> _PROBLEM TO WORK ON_: Could you reproduce the lines below from the one with "ATOM 74 C CA" through the one with "ATOM 87 C CA"? Keep both ends and add nothing.

> _DATASET RECORDS_:
»»

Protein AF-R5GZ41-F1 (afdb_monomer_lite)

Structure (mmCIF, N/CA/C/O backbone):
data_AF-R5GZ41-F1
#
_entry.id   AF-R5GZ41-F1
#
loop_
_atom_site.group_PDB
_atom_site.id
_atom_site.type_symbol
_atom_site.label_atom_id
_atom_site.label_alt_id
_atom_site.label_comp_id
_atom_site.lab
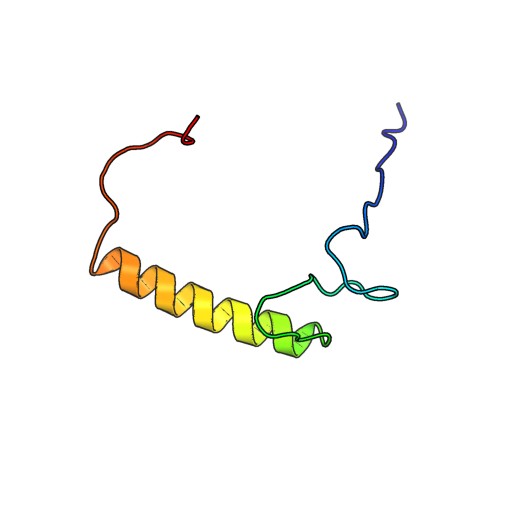el_asym_id
_atom_site.label_entity_id
_atom_site.label_seq_id
_atom_site.pdbx_PDB_ins_code
_atom_site.Cartn_x
_atom_site.Cartn_y
_atom_site.Cartn_z
_atom_site.occupancy
_atom_site.B_iso_or_equiv
_atom_site.auth_seq_id
_atom_site.auth_comp_id
_atom_site.auth_asym_id
_atom_site.auth_atom_id
_atom_site.pdbx_PDB_model_num
ATOM 1 N N . MET A 1 1 ? -23.626 23.025 -12.097 1.00 51.38 1 MET A N 1
ATOM 2 C CA . MET A 1 1 ? -23.479 21.631 -12.558 1.00 51.38 1 MET A CA 1
ATOM 3 C C . MET A 1 1 ? -22.968 20.821 -11.383 1.00 51.38 1 MET A C 1
ATOM 5 O O . MET A 1 1 ? -21.773 20.836 -11.127 1.00 51.38 1 MET A O 1
ATOM 9 N N . ALA A 1 2 ? -23.875 20.253 -10.587 1.00 54.81 2 ALA A N 1
ATOM 10 C CA . ALA A 1 2 ? -23.493 19.445 -9.433 1.00 54.81 2 ALA A CA 1
ATOM 11 C C . ALA A 1 2 ? -23.060 18.070 -9.949 1.00 54.81 2 ALA A C 1
ATOM 13 O O . ALA A 1 2 ? -23.874 17.323 -10.488 1.00 54.81 2 ALA A O 1
ATOM 14 N N . TYR A 1 3 ? -21.768 17.781 -9.867 1.00 56.91 3 TYR A N 1
ATOM 15 C CA . TYR A 1 3 ? -21.242 16.448 -10.119 1.00 56.91 3 TYR A CA 1
ATOM 16 C C . TYR A 1 3 ? -21.771 15.508 -9.028 1.00 56.91 3 TYR A C 1
ATOM 18 O O . TYR A 1 3 ? -21.682 15.806 -7.837 1.00 56.91 3 TYR A O 1
ATOM 26 N N . LYS A 1 4 ? -22.364 14.384 -9.434 1.00 57.41 4 LYS A N 1
ATOM 27 C CA . LYS A 1 4 ? -22.736 13.303 -8.520 1.00 57.41 4 LYS A CA 1
ATOM 28 C C . LYS A 1 4 ? -21.442 12.568 -8.174 1.00 57.41 4 LYS A C 1
ATOM 30 O O . LYS A 1 4 ? -20.981 11.748 -8.960 1.00 57.41 4 LYS A O 1
ATOM 35 N N . LEU A 1 5 ? -20.814 12.934 -7.056 1.00 60.44 5 LEU A N 1
ATOM 36 C CA . LEU A 1 5 ? -19.758 12.118 -6.464 1.00 60.44 5 LEU A CA 1
ATOM 37 C C . LEU A 1 5 ? -20.459 10.884 -5.886 1.00 60.44 5 LEU A C 1
ATOM 39 O O . LEU A 1 5 ? -21.115 10.980 -4.850 1.00 60.44 5 LEU A O 1
ATOM 43 N N . ASP A 1 6 ? -20.397 9.752 -6.586 1.00 59.97 6 ASP A N 1
ATOM 44 C CA . ASP A 1 6 ? -20.684 8.472 -5.945 1.00 59.97 6 ASP A CA 1
ATOM 45 C C . ASP A 1 6 ? -19.521 8.218 -4.990 1.00 59.97 6 ASP A C 1
ATOM 47 O O . ASP A 1 6 ? -18.411 7.889 -5.404 1.00 59.97 6 ASP A O 1
ATOM 51 N N . VAL A 1 7 ? -19.753 8.501 -3.711 1.00 60.66 7 VAL A N 1
ATOM 52 C CA . VAL A 1 7 ? -18.802 8.220 -2.638 1.00 60.66 7 VAL A CA 1
ATOM 53 C C . VAL A 1 7 ? -18.824 6.705 -2.457 1.00 60.66 7 VAL A C 1
ATOM 55 O O . VAL A 1 7 ? -19.599 6.162 -1.672 1.00 60.66 7 VAL A O 1
ATOM 58 N N . THR A 1 8 ? -18.077 5.992 -3.295 1.00 64.69 8 THR A N 1
ATOM 59 C CA . THR A 1 8 ? -17.997 4.538 -3.222 1.00 64.69 8 THR A CA 1
ATOM 60 C C . THR A 1 8 ? -17.065 4.172 -2.078 1.00 64.69 8 THR A C 1
ATOM 62 O O . THR A 1 8 ? -15.857 4.099 -2.263 1.00 64.69 8 THR A O 1
ATOM 65 N N . ASN A 1 9 ? -17.626 3.857 -0.911 1.00 65.69 9 ASN A N 1
ATOM 66 C CA . ASN A 1 9 ? -16.911 3.149 0.161 1.00 65.69 9 ASN A CA 1
ATOM 67 C C . ASN A 1 9 ? -16.654 1.668 -0.204 1.00 65.69 9 ASN A C 1
ATOM 69 O O . ASN A 1 9 ? -16.514 0.833 0.680 1.00 65.69 9 ASN A O 1
ATOM 73 N N . ALA A 1 10 ? -16.657 1.319 -1.497 1.00 75.62 10 ALA A N 1
ATOM 74 C CA . ALA A 1 10 ? -16.537 -0.057 -1.975 1.00 75.62 10 ALA A CA 1
ATOM 75 C C . ALA A 1 10 ? -15.184 -0.682 -1.606 1.00 75.62 10 ALA A C 1
ATOM 77 O O . ALA A 1 10 ? -15.106 -1.891 -1.415 1.00 75.62 10 ALA A O 1
ATOM 78 N N . ASP A 1 11 ? -14.155 0.155 -1.465 1.00 85.50 11 ASP A N 1
ATOM 79 C CA . ASP A 1 11 ? -12.784 -0.265 -1.185 1.00 85.50 11 ASP A CA 1
ATOM 80 C C . ASP A 1 11 ? -12.356 0.013 0.266 1.00 85.50 11 ASP A C 1
ATOM 82 O O . ASP A 1 11 ? -11.182 -0.139 0.602 1.00 85.50 11 ASP A O 1
ATOM 86 N N . CYS A 1 12 ? -13.290 0.411 1.136 1.00 89.56 12 CYS A N 1
ATOM 87 C CA . CYS A 1 12 ? -13.042 0.632 2.560 1.00 89.56 12 CYS A CA 1
ATOM 88 C C . CYS A 1 12 ? -13.712 -0.456 3.402 1.00 89.56 12 CYS A C 1
ATOM 90 O O . CYS A 1 12 ? -14.712 -1.049 2.993 1.00 89.56 12 CYS A O 1
ATOM 92 N N . TYR A 1 13 ? -13.198 -0.695 4.608 1.00 88.44 13 TYR A N 1
ATOM 93 C CA . TYR A 1 13 ? -13.929 -1.522 5.565 1.00 88.44 13 TYR A CA 1
ATOM 94 C C . TYR A 1 13 ? -15.264 -0.866 5.933 1.00 88.44 13 TYR A C 1
ATOM 96 O O . TYR A 1 13 ? -15.402 0.360 5.970 1.00 88.44 13 TYR A O 1
ATOM 104 N N . GLU A 1 14 ? -16.269 -1.694 6.213 1.00 86.81 14 GLU A N 1
ATOM 105 C CA . GLU A 1 14 ? -17.609 -1.209 6.522 1.00 86.81 14 GLU A CA 1
ATOM 106 C C . GLU A 1 14 ? -17.589 -0.280 7.745 1.00 86.81 14 GLU A C 1
ATOM 108 O O . GLU A 1 14 ? -17.071 -0.621 8.808 1.00 86.81 14 GLU A O 1
ATOM 113 N N . GLY A 1 15 ? -18.154 0.918 7.587 1.00 83.88 15 GLY A N 1
ATOM 114 C CA . GLY A 1 15 ? -18.215 1.913 8.658 1.00 83.88 15 GLY A CA 1
ATOM 115 C C . GLY A 1 15 ? -16.896 2.636 8.949 1.00 83.88 15 GLY A C 1
ATOM 116 O O . GLY A 1 15 ? -16.848 3.389 9.922 1.00 83.88 15 GLY A O 1
ATOM 117 N N . THR A 1 16 ? -15.854 2.458 8.128 1.00 83.38 16 THR A N 1
ATOM 118 C CA . THR A 1 16 ? -14.572 3.165 8.274 1.00 83.38 16 THR A CA 1
ATOM 119 C C . THR A 1 16 ? -14.170 3.909 6.996 1.00 83.38 16 THR A C 1
ATOM 121 O O . THR A 1 16 ? -14.773 3.761 5.932 1.00 83.38 16 THR A O 1
ATOM 124 N N . THR A 1 17 ? -13.143 4.749 7.122 1.00 86.75 17 THR A N 1
ATOM 125 C CA . THR A 1 17 ? -12.421 5.397 6.015 1.00 86.75 17 THR A CA 1
ATOM 126 C C . THR A 1 17 ? -11.169 4.623 5.602 1.00 86.75 17 THR A C 1
ATOM 128 O O . THR A 1 17 ? -10.481 5.023 4.667 1.00 86.75 17 THR A O 1
ATOM 131 N N . THR A 1 18 ? -10.876 3.513 6.282 1.00 87.62 18 THR A N 1
ATOM 132 C CA . THR A 1 18 ? -9.666 2.717 6.085 1.00 87.62 18 THR A CA 1
ATOM 133 C C . THR A 1 18 ? -9.829 1.794 4.886 1.00 87.62 18 THR A C 1
ATOM 135 O O . THR A 1 18 ? -10.802 1.040 4.806 1.00 87.62 18 THR A O 1
ATOM 138 N N . LEU A 1 19 ? -8.852 1.814 3.980 1.00 90.56 19 LEU A N 1
ATOM 139 C CA . LEU A 1 19 ? -8.841 0.975 2.785 1.00 90.56 19 LEU A CA 1
ATOM 140 C C . LEU A 1 19 ? -8.662 -0.505 3.140 1.00 90.56 19 LEU A C 1
ATOM 142 O O . LEU A 1 19 ? -7.829 -0.866 3.981 1.00 90.56 19 LEU A O 1
ATOM 146 N N . ILE A 1 20 ? -9.393 -1.371 2.437 1.00 93.12 20 ILE A N 1
ATOM 147 C CA . ILE A 1 20 ? -9.184 -2.818 2.488 1.00 93.12 20 ILE A CA 1
ATOM 148 C C . ILE A 1 20 ? -7.761 -3.101 2.002 1.00 93.12 20 ILE A C 1
ATOM 150 O O . ILE A 1 20 ? -7.371 -2.740 0.891 1.00 93.12 20 ILE A O 1
ATOM 154 N N . ASN A 1 21 ? -6.962 -3.746 2.847 1
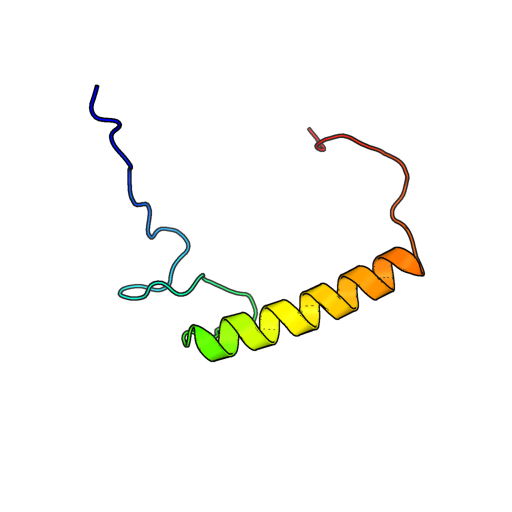.00 91.25 21 ASN A N 1
ATOM 155 C CA . ASN A 1 21 ? -5.538 -3.947 2.603 1.00 91.25 21 ASN A CA 1
ATOM 156 C C . ASN A 1 21 ? -5.115 -5.383 2.914 1.00 91.25 21 ASN A C 1
ATOM 158 O O . ASN A 1 21 ? -5.784 -6.125 3.626 1.00 91.25 21 ASN A O 1
ATOM 162 N N . LYS A 1 22 ? -3.957 -5.782 2.381 1.00 94.62 22 LYS A N 1
ATOM 163 C CA . LYS A 1 22 ? -3.443 -7.158 2.503 1.00 94.62 22 LYS A CA 1
ATOM 164 C C . LYS A 1 22 ? -2.989 -7.541 3.917 1.00 94.62 22 LYS A C 1
ATOM 166 O O . LYS A 1 22 ? -2.628 -8.695 4.123 1.00 94.62 22 LYS A O 1
ATOM 171 N N . LEU A 1 23 ? -2.937 -6.584 4.840 1.00 93.62 23 LEU A N 1
ATOM 172 C CA . LEU A 1 23 ? -2.495 -6.
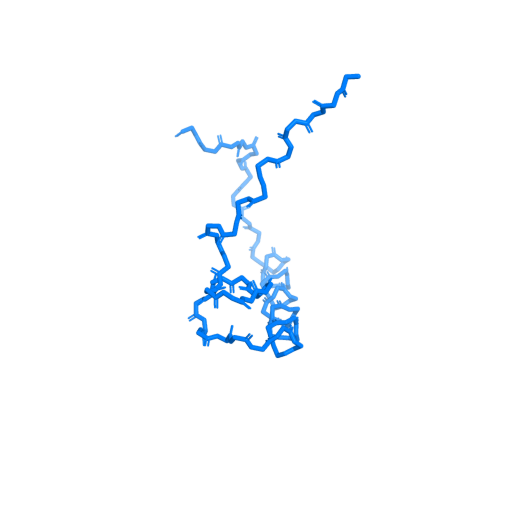780 6.220 1.00 93.62 23 LEU A CA 1
ATOM 173 C C . LEU A 1 23 ? -3.672 -6.816 7.205 1.00 93.62 23 LEU A C 1
ATOM 175 O O . LEU A 1 23 ? -3.435 -6.984 8.394 1.00 93.62 23 LEU A O 1
ATOM 179 N N . ASP A 1 24 ? -4.907 -6.675 6.710 1.00 92.31 24 ASP A N 1
ATOM 180 C CA . ASP A 1 24 ? -6.138 -6.646 7.510 1.00 92.31 24 ASP A CA 1
ATOM 181 C C . ASP A 1 24 ? -6.151 -5.537 8.586 1.00 92.31 24 ASP A C 1
ATOM 183 O O . ASP A 1 24 ? -6.765 -5.659 9.642 1.00 92.31 24 ASP A O 1
ATOM 187 N N . ILE A 1 25 ? -5.444 -4.429 8.330 1.00 92.94 25 ILE A N 1
ATOM 188 C CA . ILE A 1 25 ? -5.364 -3.300 9.265 1.00 92.94 25 ILE A CA 1
ATOM 189 C C . ILE A 1 25 ? -6.603 -2.420 9.095 1.00 92.94 25 ILE A C 1
ATOM 191 O O . ILE A 1 25 ? -6.829 -1.883 8.012 1.00 92.94 25 ILE A O 1
ATOM 195 N N . THR A 1 26 ? -7.378 -2.229 10.162 1.00 91.81 26 THR A N 1
ATOM 196 C CA . THR A 1 26 ? -8.566 -1.356 10.159 1.00 91.81 26 THR A CA 1
ATOM 197 C C . THR A 1 26 ? -8.311 0.023 10.771 1.00 91.81 26 THR A C 1
ATOM 199 O O . THR A 1 26 ? -9.125 0.926 10.577 1.00 91.81 26 THR A O 1
ATOM 202 N N . ASP A 1 27 ? -7.205 0.204 11.502 1.00 92.12 27 ASP A N 1
ATOM 203 C CA . ASP A 1 27 ? -6.789 1.502 12.046 1.00 92.12 27 ASP A CA 1
ATOM 204 C C . ASP A 1 27 ? -6.039 2.329 10.992 1.00 92.12 27 ASP A C 1
ATOM 206 O O . ASP A 1 27 ? -5.059 1.881 10.397 1.00 92.12 27 ASP A O 1
ATOM 210 N N . GLU A 1 28 ? -6.494 3.559 10.764 1.00 90.06 28 GLU A N 1
ATOM 211 C CA . GLU A 1 28 ? -5.965 4.413 9.697 1.00 90.06 28 GLU A CA 1
ATOM 212 C C . GLU A 1 28 ? -4.518 4.870 9.966 1.00 90.06 28 GLU A C 1
ATOM 214 O O . GLU A 1 28 ? -3.719 4.988 9.035 1.00 90.06 28 GLU A O 1
ATOM 219 N N . ASN A 1 29 ? -4.131 5.076 11.231 1.00 92.81 29 ASN A N 1
ATOM 220 C CA . ASN A 1 29 ? -2.766 5.491 11.565 1.00 92.81 29 ASN A CA 1
ATOM 221 C C . ASN A 1 29 ? -1.775 4.338 11.376 1.00 92.81 29 ASN A C 1
ATOM 223 O O . ASN A 1 29 ? -0.685 4.534 10.827 1.00 92.81 29 ASN A O 1
ATOM 227 N N . GLU A 1 30 ? -2.158 3.135 11.805 1.00 93.25 30 GLU A N 1
ATOM 228 C CA . GLU A 1 30 ? -1.368 1.923 11.603 1.00 93.25 30 GLU A CA 1
ATOM 229 C C . GLU A 1 30 ? -1.238 1.580 10.111 1.00 93.25 30 GLU A C 1
ATOM 231 O O . GLU A 1 30 ? -0.137 1.247 9.649 1.00 93.25 30 GLU A O 1
ATOM 236 N N . MET A 1 31 ? -2.323 1.738 9.341 1.00 92.88 31 MET A N 1
ATOM 237 C CA . MET A 1 31 ? -2.316 1.541 7.890 1.00 92.88 31 MET A CA 1
ATOM 238 C C . MET A 1 31 ? -1.331 2.503 7.222 1.00 92.88 31 MET A C 1
ATOM 240 O O . MET A 1 31 ? -0.437 2.054 6.504 1.00 92.88 31 MET A O 1
ATOM 244 N N . ASN A 1 32 ? -1.429 3.801 7.524 1.00 93.12 32 ASN A N 1
ATOM 245 C CA . ASN A 1 32 ? -0.565 4.828 6.940 1.00 93.12 32 ASN A CA 1
ATOM 246 C C . ASN A 1 32 ? 0.917 4.582 7.250 1.00 93.12 32 ASN A C 1
ATOM 248 O O . ASN A 1 32 ? 1.773 4.695 6.368 1.00 93.12 32 ASN A O 1
ATOM 252 N N . SER A 1 33 ? 1.240 4.210 8.493 1.00 94.75 33 SER A N 1
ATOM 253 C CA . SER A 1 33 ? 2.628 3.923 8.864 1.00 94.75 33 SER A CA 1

««

> _YOUR SOLUTION_:
ATOM 74 C CA . ALA A 1 10 ? -16.537 -0.057 -1.975 1.00 75.62 10 ALA A CA 1
ATOM 75 C C . ALA A 1 10 ? -15.184 -0.682 -1.606 1.00 75.62 10 ALA A C 1
ATOM 77 O O . ALA A 1 10 ? -15.106 -1.891 -1.415 1.00 75.62 10 ALA A O 1
ATOM 78 N N . ASP A 1 11 ? -14.155 0.155 -1.465 1.00 85.50 11 ASP A N 1
ATOM 79 C CA . ASP A 1 11 ? -12.784 -0.265 -1.185 1.00 85.50 11 ASP A CA 1
ATOM 80 C C . ASP A 1 11 ? -12.356 0.013 0.266 1.00 85.50 11 ASP A C 1
ATOM 82 O O . ASP A 1 11 ? -11.182 -0.139 0.602 1.00 85.50 11 ASP A O 1
ATOM 86 N N . CYS A 1 12 ? -13.290 0.411 1.136 1.00 89.56 12 CYS A N 1
ATOM 87 C CA . CYS A 1 12 ? -13.042 0.632 2.560 1.00 89.56 12 CYS A CA 1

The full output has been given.